Activity >> What is needed here is an exact repetition of the records below, beginning at the line that has "ATOM 55 C C" and stopping after the line that has "ATOM 85 O O".

Data records >>
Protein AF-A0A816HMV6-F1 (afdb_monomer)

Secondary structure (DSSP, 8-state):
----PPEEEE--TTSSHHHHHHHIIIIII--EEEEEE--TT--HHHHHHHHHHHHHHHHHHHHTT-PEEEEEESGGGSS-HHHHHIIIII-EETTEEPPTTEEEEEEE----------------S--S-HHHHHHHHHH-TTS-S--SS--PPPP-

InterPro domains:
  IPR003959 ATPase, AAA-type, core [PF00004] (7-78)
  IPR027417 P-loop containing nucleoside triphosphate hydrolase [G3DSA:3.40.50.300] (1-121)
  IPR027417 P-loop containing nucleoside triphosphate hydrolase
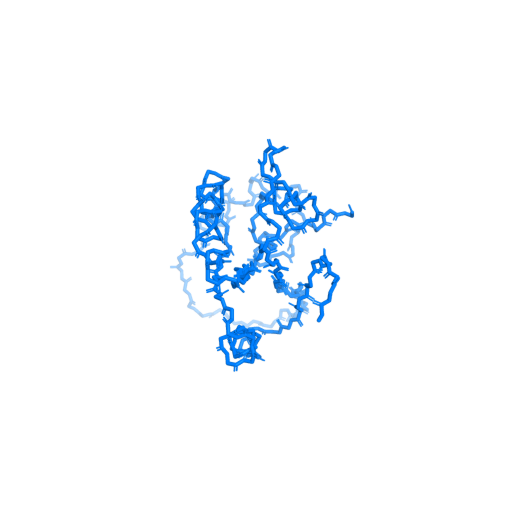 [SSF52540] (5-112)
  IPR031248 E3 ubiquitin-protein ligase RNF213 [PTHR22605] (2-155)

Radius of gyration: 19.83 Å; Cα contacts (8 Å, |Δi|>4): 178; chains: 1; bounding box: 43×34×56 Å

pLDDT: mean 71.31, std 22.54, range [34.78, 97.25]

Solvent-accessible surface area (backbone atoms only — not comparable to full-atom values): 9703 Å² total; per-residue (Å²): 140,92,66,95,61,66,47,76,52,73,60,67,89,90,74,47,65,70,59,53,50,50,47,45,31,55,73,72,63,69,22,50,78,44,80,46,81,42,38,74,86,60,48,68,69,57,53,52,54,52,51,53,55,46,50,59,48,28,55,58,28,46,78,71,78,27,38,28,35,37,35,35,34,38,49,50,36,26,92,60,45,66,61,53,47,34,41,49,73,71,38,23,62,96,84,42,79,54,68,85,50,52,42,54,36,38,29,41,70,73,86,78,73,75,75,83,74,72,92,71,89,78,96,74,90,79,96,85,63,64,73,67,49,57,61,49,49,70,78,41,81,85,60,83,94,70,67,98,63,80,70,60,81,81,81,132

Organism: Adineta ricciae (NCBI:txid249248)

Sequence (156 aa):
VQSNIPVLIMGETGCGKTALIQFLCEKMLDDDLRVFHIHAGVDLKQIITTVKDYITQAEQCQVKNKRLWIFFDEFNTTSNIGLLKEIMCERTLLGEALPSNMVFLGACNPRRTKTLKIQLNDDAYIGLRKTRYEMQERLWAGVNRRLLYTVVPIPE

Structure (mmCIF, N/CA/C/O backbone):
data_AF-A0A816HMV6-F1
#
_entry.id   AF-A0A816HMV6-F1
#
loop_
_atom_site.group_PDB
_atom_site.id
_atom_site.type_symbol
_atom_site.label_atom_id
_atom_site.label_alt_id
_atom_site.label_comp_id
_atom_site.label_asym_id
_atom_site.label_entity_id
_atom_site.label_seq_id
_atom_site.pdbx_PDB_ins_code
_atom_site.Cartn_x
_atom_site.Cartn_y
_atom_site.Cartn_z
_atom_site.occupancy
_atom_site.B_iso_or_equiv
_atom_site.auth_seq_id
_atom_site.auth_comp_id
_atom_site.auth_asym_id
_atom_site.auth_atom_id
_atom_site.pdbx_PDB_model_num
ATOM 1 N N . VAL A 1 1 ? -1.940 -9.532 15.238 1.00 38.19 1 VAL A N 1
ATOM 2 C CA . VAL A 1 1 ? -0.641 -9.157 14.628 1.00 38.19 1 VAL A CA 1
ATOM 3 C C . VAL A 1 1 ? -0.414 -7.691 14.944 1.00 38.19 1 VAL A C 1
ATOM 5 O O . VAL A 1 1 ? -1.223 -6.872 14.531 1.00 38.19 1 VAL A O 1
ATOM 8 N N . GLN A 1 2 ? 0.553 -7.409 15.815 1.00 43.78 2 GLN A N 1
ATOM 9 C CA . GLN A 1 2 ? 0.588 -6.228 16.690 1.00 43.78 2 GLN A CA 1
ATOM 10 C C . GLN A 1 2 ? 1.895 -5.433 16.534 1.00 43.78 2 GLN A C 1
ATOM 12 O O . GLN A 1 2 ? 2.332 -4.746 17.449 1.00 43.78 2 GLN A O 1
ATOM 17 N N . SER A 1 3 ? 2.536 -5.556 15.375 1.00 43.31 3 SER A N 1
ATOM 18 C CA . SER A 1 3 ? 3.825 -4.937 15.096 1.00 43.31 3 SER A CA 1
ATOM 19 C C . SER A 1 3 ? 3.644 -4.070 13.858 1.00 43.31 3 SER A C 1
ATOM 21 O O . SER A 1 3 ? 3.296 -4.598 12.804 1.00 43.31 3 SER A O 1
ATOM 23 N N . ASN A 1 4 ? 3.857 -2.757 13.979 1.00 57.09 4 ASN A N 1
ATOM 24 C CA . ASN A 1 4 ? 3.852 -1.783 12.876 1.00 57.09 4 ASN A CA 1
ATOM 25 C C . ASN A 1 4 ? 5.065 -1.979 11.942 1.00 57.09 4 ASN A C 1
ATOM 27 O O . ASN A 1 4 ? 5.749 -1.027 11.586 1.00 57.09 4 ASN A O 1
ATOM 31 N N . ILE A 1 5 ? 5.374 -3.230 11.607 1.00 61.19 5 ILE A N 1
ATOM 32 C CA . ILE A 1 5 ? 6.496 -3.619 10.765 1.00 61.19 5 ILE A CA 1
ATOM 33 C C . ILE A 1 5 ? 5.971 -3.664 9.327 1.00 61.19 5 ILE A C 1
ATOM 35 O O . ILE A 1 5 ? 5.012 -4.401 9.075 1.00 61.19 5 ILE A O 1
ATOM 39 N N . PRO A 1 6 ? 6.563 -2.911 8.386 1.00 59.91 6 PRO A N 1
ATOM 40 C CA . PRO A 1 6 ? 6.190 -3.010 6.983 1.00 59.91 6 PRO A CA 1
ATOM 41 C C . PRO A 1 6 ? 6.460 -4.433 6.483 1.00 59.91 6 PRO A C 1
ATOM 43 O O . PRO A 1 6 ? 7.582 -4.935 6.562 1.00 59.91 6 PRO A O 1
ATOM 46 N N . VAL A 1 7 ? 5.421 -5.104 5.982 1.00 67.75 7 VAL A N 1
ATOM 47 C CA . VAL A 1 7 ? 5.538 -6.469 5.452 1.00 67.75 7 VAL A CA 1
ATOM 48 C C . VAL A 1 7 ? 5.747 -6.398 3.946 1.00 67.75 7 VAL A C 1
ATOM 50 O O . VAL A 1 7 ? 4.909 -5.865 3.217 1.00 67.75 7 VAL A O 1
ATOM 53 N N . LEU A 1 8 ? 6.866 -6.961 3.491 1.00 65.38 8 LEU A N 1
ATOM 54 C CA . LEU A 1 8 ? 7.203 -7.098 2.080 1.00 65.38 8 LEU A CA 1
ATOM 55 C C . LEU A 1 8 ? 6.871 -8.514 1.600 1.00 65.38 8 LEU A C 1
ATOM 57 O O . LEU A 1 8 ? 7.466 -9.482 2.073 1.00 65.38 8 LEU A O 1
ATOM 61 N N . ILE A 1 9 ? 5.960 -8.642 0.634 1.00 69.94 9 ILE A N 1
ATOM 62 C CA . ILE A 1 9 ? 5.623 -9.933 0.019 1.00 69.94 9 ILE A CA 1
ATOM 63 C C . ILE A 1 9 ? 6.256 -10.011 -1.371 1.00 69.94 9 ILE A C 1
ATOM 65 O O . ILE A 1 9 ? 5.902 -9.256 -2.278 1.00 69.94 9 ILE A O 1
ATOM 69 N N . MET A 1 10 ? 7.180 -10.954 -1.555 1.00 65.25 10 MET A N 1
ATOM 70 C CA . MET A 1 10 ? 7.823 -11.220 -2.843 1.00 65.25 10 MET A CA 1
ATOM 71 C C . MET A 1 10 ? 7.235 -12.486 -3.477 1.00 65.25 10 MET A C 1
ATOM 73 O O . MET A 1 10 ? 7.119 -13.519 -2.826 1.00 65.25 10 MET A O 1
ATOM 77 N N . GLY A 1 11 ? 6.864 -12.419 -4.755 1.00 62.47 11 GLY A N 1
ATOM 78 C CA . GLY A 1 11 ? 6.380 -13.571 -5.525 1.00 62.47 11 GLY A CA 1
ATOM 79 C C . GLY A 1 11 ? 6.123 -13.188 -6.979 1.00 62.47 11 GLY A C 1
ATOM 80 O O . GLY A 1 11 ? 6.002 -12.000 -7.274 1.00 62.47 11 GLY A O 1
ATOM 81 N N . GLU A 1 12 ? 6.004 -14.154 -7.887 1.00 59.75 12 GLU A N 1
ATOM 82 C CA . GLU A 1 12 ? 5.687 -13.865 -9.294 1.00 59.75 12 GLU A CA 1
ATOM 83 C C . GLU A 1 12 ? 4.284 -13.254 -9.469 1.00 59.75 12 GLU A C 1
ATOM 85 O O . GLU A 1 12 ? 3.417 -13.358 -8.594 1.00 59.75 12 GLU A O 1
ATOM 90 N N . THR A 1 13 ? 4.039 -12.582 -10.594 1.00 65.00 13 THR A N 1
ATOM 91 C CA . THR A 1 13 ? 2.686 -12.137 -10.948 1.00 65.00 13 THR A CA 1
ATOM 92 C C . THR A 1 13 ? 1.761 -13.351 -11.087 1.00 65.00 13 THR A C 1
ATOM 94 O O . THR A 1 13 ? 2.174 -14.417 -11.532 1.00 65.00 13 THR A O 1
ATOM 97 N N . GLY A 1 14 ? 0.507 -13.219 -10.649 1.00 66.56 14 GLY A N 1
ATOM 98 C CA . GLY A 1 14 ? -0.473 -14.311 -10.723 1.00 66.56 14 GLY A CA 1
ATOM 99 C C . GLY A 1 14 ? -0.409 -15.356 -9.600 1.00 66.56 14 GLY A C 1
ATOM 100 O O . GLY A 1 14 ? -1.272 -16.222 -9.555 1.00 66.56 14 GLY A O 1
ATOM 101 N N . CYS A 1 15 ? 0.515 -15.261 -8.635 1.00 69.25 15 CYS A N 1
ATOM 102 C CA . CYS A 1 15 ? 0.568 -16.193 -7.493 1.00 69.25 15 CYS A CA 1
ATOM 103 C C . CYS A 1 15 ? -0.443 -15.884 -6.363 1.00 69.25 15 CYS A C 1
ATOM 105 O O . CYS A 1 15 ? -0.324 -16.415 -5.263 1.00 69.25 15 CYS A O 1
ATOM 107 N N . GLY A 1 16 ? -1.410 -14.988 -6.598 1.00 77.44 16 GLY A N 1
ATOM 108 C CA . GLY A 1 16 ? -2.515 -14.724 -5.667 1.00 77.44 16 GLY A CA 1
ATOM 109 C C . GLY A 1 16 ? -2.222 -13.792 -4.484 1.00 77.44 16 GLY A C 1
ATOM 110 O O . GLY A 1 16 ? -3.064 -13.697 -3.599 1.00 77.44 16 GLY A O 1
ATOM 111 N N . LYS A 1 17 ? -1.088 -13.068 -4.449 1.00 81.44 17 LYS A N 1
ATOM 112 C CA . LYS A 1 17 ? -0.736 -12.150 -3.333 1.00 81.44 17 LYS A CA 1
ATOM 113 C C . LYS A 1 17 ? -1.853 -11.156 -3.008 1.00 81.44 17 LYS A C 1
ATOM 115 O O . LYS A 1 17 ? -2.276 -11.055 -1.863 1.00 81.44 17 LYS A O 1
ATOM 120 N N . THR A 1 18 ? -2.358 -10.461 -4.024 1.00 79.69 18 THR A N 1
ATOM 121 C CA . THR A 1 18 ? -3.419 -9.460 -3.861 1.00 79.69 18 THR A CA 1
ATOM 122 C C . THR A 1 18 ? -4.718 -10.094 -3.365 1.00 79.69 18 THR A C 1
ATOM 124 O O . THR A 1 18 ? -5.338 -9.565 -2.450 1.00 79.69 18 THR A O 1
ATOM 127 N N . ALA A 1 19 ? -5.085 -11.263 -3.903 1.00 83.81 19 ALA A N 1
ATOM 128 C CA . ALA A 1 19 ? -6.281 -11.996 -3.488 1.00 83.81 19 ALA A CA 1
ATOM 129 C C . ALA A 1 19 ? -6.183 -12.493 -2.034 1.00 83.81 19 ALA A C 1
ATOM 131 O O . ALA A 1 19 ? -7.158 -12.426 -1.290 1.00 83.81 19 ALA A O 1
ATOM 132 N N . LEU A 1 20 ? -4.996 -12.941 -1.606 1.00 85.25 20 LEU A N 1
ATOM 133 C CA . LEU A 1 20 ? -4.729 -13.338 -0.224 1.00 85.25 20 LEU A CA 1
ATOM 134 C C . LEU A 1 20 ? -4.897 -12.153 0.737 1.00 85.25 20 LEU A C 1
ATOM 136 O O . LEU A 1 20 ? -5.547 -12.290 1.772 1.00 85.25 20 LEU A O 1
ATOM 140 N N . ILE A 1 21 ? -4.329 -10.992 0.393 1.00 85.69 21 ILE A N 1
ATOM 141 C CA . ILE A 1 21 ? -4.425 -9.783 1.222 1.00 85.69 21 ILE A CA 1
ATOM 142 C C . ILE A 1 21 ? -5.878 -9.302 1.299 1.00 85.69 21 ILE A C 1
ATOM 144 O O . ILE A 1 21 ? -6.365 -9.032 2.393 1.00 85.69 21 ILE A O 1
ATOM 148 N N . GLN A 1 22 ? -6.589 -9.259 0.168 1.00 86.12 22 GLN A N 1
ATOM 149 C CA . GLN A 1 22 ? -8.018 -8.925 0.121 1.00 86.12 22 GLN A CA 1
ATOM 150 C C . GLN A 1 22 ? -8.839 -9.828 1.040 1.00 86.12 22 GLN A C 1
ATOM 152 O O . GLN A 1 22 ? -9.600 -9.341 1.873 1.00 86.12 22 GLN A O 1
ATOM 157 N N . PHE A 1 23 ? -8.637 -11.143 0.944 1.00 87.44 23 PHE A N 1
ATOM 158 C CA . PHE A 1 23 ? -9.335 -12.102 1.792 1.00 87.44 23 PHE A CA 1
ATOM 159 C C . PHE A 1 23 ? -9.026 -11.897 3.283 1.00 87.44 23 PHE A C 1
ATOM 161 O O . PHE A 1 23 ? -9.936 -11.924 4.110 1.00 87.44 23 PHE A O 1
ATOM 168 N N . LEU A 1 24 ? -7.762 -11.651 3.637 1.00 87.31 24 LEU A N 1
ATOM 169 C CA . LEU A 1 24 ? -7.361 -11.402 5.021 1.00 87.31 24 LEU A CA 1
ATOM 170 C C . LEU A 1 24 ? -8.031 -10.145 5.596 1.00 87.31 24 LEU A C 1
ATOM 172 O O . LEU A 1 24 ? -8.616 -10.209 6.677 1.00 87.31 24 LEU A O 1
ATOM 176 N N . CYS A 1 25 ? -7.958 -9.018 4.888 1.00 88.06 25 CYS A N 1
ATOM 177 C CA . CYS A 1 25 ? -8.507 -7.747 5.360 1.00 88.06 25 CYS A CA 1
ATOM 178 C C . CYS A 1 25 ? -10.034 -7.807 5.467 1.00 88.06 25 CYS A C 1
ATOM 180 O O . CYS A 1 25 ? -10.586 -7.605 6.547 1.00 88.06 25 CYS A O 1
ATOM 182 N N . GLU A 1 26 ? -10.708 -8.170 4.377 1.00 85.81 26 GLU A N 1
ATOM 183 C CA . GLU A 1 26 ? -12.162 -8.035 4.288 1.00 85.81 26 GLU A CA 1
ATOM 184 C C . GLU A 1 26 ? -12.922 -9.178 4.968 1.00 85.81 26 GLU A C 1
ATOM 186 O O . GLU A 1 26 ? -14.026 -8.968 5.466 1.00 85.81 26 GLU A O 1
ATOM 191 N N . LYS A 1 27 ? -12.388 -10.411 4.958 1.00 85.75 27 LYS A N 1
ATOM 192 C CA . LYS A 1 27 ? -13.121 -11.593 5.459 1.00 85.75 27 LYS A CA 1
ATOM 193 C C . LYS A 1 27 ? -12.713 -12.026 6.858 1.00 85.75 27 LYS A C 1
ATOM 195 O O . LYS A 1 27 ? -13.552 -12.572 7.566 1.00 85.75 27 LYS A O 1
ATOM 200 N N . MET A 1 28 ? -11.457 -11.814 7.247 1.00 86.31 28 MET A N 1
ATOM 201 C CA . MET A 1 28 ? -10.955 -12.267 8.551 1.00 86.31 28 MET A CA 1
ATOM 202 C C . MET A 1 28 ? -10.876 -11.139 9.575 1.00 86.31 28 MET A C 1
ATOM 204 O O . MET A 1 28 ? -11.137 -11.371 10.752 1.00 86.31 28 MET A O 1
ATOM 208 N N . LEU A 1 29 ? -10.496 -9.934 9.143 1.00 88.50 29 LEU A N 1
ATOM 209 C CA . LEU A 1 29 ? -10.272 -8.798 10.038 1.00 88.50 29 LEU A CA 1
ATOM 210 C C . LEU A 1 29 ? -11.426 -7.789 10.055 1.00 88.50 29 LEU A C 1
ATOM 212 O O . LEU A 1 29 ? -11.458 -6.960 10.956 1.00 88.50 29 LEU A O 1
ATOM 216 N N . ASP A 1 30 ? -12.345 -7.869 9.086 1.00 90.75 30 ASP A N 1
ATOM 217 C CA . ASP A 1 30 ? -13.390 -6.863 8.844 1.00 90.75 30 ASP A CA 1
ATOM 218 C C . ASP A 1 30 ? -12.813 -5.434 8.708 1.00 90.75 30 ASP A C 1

Task solution >>
ATOM 55 C C . LEU A 1 8 ? 6.871 -8.514 1.600 1.00 65.38 8 LEU A C 1
ATOM 57 O O . LEU A 1 8 ? 7.466 -9.482 2.073 1.00 65.38 8 LEU A O 1
ATOM 61 N N . ILE A 1 9 ? 5.960 -8.642 0.634 1.00 69.94 9 ILE A N 1
ATOM 62 C CA . ILE A 1 9 ? 5.623 -9.933 0.019 1.00 69.94 9 ILE A CA 1
ATOM 63 C C . ILE A 1 9 ? 6.256 -10.011 -1.371 1.00 69.94 9 ILE A C 1
ATOM 65 O O . ILE A 1 9 ? 5.902 -9.256 -2.278 1.00 69.94 9 ILE A O 1
ATOM 69 N N . MET A 1 10 ? 7.180 -10.954 -1.555 1.00 65.25 10 MET A N 1
ATOM 70 C CA . MET A 1 10 ? 7.823 -11.220 -2.843 1.00 65.25 10 MET A CA 1
ATOM 71 C C . MET A 1 10 ? 7.235 -12.486 -3.477 1.00 65.25 10 MET A C 1
ATOM 73 O O . MET A 1 10 ? 7.119 -13.519 -2.826 1.00 65.25 10 MET A O 1
ATOM 77 N N . GLY A 1 11 ? 6.864 -12.419 -4.755 1.00 62.47 11 GLY A N 1
ATOM 78 C CA . GLY A 1 11 ? 6.380 -13.571 -5.525 1.00 62.47 11 GLY A CA 1
ATOM 79 C C . GLY A 1 11 ? 6.123 -13.188 -6.979 1.00 62.47 11 GLY A C 1
ATOM 80 O O . GLY A 1 11 ? 6.002 -12.000 -7.274 1.00 62.47 11 GLY A O 1
ATOM 81 N N . GLU A 1 12 ? 6.004 -14.154 -7.887 1.00 59.75 12 GLU A N 1
ATOM 82 C CA . GLU A 1 12 ? 5.687 -13.865 -9.294 1.00 59.75 12 GLU A CA 1
ATOM 83 C C . GLU A 1 12 ? 4.284 -13.254 -9.469 1.00 59.75 12 GLU A C 1
ATOM 85 O O . GLU A 1 12 ? 3.417 -13.358 -8.594 1.00 59.75 12 GLU A O 1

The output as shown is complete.